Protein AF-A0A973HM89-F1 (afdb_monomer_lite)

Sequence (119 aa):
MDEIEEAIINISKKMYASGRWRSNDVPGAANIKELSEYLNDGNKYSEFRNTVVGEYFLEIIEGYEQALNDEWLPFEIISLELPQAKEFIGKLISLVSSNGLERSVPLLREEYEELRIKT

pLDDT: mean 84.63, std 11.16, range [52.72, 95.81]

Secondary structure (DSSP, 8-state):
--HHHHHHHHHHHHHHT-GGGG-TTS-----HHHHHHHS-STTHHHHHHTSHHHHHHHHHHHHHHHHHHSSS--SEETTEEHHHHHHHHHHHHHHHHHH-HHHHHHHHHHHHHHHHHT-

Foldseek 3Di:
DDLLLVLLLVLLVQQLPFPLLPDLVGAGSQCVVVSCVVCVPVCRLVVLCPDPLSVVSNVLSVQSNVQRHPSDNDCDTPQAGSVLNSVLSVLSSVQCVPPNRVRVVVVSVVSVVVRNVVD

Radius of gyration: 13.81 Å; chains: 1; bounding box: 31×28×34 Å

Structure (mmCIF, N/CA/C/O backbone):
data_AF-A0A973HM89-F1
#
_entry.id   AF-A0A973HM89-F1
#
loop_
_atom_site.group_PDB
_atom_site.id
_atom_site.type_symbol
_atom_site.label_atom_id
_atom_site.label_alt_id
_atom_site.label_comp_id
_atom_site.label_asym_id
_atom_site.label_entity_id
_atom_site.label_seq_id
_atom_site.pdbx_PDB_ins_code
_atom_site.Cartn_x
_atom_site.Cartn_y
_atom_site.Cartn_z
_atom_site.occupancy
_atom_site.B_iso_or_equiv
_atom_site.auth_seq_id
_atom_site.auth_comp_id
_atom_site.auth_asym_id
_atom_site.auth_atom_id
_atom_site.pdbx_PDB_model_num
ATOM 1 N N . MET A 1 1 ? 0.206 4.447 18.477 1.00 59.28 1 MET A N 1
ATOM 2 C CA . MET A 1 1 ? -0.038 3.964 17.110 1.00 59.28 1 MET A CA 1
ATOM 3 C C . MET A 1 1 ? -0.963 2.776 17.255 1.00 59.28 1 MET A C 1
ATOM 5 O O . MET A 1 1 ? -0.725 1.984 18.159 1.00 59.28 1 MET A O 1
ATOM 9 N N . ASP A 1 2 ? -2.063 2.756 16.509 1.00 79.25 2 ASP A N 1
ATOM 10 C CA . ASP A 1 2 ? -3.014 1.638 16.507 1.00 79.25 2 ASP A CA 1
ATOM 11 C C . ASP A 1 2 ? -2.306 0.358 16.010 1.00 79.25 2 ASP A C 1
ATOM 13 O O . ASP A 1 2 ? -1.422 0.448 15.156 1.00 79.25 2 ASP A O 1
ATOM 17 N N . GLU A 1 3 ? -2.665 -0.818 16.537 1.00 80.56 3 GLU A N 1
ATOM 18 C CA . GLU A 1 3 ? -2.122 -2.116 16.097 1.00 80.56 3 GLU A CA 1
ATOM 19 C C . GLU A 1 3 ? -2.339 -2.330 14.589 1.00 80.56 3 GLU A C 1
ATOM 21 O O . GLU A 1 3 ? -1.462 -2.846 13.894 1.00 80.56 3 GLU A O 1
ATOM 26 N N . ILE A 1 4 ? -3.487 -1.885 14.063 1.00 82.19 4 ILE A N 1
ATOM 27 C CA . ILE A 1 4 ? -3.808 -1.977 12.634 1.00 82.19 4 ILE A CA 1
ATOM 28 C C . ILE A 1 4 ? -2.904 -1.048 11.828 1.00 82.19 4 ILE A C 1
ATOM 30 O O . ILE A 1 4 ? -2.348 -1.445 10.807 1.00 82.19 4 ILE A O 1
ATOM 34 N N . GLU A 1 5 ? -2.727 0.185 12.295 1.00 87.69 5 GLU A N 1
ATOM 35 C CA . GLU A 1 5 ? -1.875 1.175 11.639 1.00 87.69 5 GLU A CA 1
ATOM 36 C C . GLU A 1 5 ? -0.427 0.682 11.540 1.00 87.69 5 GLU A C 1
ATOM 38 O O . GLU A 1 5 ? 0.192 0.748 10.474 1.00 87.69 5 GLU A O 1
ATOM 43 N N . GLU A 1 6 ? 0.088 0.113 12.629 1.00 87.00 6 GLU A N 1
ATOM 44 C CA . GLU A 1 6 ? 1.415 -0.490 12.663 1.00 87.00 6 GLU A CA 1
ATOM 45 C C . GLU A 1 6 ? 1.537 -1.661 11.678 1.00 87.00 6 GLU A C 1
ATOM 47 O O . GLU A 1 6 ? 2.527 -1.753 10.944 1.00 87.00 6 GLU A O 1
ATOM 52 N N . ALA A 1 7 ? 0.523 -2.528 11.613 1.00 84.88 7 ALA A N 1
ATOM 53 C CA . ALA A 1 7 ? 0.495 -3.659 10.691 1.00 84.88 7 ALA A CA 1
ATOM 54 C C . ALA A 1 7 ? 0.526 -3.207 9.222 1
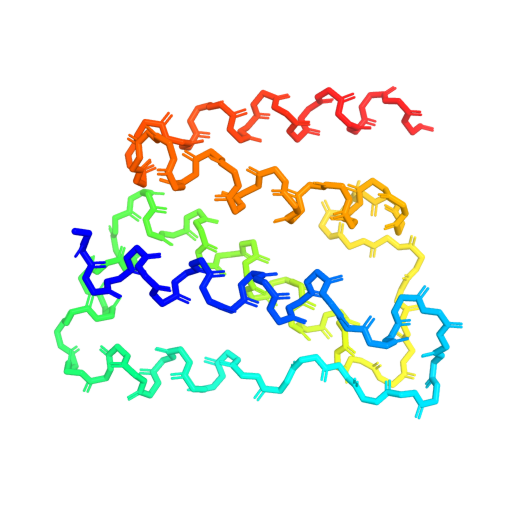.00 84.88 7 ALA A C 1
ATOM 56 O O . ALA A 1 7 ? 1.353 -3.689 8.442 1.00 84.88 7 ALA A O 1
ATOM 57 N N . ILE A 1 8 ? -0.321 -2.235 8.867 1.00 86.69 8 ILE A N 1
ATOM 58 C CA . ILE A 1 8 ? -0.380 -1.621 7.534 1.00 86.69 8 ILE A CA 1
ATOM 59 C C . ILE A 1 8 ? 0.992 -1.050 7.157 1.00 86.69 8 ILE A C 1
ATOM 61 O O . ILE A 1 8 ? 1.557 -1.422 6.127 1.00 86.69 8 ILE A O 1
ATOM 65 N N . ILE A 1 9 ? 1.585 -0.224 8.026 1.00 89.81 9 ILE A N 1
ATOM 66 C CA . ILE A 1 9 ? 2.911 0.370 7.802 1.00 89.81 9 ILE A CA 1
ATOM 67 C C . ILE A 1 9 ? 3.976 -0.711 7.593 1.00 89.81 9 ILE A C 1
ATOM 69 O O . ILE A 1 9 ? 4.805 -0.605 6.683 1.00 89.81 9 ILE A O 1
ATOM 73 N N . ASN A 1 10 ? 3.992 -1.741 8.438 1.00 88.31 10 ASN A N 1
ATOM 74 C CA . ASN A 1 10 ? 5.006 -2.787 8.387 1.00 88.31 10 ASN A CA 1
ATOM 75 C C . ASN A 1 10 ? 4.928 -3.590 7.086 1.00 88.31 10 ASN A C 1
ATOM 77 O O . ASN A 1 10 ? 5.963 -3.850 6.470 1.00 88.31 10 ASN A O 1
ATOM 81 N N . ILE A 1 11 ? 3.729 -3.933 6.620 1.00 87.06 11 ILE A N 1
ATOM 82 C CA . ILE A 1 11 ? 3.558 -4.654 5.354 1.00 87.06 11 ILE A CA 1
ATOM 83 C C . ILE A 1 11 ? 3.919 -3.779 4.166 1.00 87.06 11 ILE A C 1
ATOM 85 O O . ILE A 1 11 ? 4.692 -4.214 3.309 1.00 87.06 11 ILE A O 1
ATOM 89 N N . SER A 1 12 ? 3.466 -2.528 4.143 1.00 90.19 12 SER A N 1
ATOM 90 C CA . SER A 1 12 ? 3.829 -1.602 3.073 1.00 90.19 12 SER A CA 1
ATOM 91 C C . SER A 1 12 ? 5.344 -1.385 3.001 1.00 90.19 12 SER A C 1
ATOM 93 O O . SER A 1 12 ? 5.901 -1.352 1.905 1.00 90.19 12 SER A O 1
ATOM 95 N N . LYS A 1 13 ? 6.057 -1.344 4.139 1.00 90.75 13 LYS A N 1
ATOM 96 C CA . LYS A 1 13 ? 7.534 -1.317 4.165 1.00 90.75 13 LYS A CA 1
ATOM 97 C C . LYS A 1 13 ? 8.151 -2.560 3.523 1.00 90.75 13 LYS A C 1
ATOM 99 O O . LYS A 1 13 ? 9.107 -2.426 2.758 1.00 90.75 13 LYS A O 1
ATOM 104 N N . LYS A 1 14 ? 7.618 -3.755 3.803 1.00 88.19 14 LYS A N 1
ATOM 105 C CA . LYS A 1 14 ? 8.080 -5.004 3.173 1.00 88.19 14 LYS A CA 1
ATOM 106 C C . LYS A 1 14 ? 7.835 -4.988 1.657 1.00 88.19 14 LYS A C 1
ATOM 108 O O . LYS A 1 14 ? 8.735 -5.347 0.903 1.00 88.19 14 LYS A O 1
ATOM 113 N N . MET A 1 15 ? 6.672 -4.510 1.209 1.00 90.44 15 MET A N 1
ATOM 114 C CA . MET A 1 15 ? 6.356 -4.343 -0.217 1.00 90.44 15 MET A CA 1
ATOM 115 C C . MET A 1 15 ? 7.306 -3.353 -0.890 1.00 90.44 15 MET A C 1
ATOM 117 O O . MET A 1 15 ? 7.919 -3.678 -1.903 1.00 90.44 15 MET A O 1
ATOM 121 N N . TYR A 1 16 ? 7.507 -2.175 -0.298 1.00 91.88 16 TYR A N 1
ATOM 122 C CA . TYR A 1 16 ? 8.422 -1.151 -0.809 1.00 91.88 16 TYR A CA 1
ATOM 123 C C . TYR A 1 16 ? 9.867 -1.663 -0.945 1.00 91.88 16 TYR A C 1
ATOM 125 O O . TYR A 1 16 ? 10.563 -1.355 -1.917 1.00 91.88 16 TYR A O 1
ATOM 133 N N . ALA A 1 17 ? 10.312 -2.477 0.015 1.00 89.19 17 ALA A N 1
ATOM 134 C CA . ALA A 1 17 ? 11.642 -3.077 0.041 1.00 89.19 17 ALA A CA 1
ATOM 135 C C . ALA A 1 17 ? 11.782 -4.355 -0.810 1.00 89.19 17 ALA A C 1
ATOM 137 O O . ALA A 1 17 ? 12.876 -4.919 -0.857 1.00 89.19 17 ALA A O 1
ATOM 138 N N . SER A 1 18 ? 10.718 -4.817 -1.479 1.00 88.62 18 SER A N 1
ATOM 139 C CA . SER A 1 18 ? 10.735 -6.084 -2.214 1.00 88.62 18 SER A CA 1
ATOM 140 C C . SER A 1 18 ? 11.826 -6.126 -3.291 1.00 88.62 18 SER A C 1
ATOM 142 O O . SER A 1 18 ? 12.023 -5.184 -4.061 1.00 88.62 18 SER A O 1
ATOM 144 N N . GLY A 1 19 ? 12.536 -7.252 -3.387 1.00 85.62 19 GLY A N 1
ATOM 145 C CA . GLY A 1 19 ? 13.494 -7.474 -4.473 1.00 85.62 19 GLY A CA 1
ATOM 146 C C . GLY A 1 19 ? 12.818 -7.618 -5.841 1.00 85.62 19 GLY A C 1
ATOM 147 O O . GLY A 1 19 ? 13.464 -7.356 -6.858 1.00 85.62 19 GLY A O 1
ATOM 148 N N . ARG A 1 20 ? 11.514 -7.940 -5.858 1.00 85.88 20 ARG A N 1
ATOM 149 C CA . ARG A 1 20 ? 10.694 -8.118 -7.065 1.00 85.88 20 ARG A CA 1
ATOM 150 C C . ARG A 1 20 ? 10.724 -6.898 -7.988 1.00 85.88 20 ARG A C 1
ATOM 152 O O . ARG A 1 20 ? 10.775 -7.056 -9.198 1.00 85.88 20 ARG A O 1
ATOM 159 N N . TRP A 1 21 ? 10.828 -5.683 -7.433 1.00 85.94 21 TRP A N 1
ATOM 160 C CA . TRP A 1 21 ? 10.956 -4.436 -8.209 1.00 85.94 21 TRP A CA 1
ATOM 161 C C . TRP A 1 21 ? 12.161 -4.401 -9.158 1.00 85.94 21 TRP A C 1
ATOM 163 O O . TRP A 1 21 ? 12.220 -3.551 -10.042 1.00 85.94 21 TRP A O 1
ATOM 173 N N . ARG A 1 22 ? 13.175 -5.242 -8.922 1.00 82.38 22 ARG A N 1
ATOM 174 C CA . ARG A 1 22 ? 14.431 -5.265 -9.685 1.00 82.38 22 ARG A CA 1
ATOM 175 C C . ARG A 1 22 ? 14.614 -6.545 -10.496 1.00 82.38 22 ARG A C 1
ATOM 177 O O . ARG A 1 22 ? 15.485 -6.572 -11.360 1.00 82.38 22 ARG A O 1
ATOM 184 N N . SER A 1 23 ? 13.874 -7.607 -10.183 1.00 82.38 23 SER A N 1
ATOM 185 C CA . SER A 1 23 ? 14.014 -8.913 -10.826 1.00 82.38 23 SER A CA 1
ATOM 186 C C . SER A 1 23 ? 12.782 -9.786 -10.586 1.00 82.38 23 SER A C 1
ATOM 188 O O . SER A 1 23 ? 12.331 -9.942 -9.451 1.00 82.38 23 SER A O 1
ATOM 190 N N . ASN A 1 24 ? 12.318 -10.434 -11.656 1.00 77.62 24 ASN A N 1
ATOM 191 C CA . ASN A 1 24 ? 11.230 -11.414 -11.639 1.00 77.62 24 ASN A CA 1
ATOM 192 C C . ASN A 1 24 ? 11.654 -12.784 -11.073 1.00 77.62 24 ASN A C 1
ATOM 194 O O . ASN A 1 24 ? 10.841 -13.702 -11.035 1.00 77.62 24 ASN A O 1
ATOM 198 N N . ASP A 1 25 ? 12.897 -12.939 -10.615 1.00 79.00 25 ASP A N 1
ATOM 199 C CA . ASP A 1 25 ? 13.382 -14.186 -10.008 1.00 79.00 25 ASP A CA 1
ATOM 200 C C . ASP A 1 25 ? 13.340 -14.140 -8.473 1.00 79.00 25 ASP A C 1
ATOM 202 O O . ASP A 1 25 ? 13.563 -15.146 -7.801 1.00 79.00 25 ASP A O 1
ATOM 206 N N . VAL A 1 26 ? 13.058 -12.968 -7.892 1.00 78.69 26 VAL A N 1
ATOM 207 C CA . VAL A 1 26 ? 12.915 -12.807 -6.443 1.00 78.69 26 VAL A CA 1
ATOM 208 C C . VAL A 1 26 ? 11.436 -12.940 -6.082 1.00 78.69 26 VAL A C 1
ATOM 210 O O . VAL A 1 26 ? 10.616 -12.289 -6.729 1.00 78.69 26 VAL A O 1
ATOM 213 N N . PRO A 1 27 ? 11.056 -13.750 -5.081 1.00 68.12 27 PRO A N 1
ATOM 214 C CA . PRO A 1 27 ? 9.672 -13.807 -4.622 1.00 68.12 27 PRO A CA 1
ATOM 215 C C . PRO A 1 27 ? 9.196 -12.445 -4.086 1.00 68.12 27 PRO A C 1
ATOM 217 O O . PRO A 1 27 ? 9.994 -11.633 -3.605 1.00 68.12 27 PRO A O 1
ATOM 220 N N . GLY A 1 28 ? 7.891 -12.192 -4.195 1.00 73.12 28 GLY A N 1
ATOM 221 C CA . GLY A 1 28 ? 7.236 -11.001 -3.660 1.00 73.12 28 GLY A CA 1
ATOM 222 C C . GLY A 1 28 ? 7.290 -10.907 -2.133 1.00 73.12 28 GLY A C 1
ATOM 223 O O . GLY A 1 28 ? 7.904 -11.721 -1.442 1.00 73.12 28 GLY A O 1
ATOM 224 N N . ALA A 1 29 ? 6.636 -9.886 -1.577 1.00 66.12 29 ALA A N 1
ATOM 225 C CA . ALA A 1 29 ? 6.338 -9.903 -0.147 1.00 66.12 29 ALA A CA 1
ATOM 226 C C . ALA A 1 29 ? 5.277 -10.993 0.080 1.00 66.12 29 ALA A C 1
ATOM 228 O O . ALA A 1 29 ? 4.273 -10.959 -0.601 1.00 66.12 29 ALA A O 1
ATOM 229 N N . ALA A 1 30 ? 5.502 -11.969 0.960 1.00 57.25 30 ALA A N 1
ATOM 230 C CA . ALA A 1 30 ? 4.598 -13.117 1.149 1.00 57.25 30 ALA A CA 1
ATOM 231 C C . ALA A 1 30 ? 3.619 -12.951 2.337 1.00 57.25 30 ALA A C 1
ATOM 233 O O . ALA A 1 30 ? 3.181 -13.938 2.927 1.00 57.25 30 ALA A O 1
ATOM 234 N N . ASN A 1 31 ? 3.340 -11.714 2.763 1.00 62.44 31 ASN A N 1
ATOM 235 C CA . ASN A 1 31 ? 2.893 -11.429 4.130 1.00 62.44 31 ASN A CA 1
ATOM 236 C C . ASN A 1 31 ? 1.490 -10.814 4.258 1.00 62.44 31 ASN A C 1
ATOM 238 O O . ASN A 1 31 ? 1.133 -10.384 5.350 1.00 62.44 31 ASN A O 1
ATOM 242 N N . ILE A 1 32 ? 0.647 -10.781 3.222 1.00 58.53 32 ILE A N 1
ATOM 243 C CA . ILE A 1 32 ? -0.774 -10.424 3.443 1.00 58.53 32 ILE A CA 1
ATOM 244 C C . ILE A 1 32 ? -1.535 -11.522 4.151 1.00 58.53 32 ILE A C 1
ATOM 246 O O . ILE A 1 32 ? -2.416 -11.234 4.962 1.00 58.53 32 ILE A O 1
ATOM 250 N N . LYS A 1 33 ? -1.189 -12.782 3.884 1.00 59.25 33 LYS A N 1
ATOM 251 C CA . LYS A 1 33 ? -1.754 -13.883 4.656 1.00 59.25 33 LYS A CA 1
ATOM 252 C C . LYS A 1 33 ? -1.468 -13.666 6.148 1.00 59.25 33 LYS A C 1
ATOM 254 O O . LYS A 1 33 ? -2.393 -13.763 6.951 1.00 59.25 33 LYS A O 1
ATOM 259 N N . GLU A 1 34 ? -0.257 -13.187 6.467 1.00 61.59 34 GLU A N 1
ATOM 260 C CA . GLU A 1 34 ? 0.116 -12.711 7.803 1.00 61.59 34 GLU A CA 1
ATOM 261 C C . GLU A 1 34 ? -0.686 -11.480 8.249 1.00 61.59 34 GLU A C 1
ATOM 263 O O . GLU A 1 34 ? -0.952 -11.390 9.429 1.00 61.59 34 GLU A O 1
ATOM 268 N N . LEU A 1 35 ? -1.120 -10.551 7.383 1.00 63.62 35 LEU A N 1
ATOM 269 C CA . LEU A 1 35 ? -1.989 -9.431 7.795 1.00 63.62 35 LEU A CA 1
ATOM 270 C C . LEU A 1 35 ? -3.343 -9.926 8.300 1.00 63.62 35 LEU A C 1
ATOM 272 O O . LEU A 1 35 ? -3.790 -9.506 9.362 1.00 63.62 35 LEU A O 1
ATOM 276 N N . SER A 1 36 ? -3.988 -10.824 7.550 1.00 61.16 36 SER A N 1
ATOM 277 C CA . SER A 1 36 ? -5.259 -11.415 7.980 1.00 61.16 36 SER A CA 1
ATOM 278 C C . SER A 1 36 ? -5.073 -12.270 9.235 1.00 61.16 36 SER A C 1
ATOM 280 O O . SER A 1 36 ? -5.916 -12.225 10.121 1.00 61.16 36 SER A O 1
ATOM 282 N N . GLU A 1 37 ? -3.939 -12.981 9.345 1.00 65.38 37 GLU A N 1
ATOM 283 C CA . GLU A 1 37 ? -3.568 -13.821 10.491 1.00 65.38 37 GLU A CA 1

◇ ◇ ◇ ◇ ◇ ◇ ◇

WORK REQUEST
Begin with the line that has "ATOM 210 O O" in the listing above and end after the line that has "ATOM 214 C CA"; output those lines exactly.

SOLUTION
ATOM 210 O O . VAL A 1 26 ? 10.616 -12.289 -6.729 1.00 78.69 26 VAL A O 1
ATOM 213 N N . PRO A 1 27 ? 11.056 -13.750 -5.081 1.00 68.12 27 PRO A N 1
ATOM 214 C CA . PRO A 1 27 ? 9.672 -13.807 -4.622 1.00 68.12 27 PRO A CA 1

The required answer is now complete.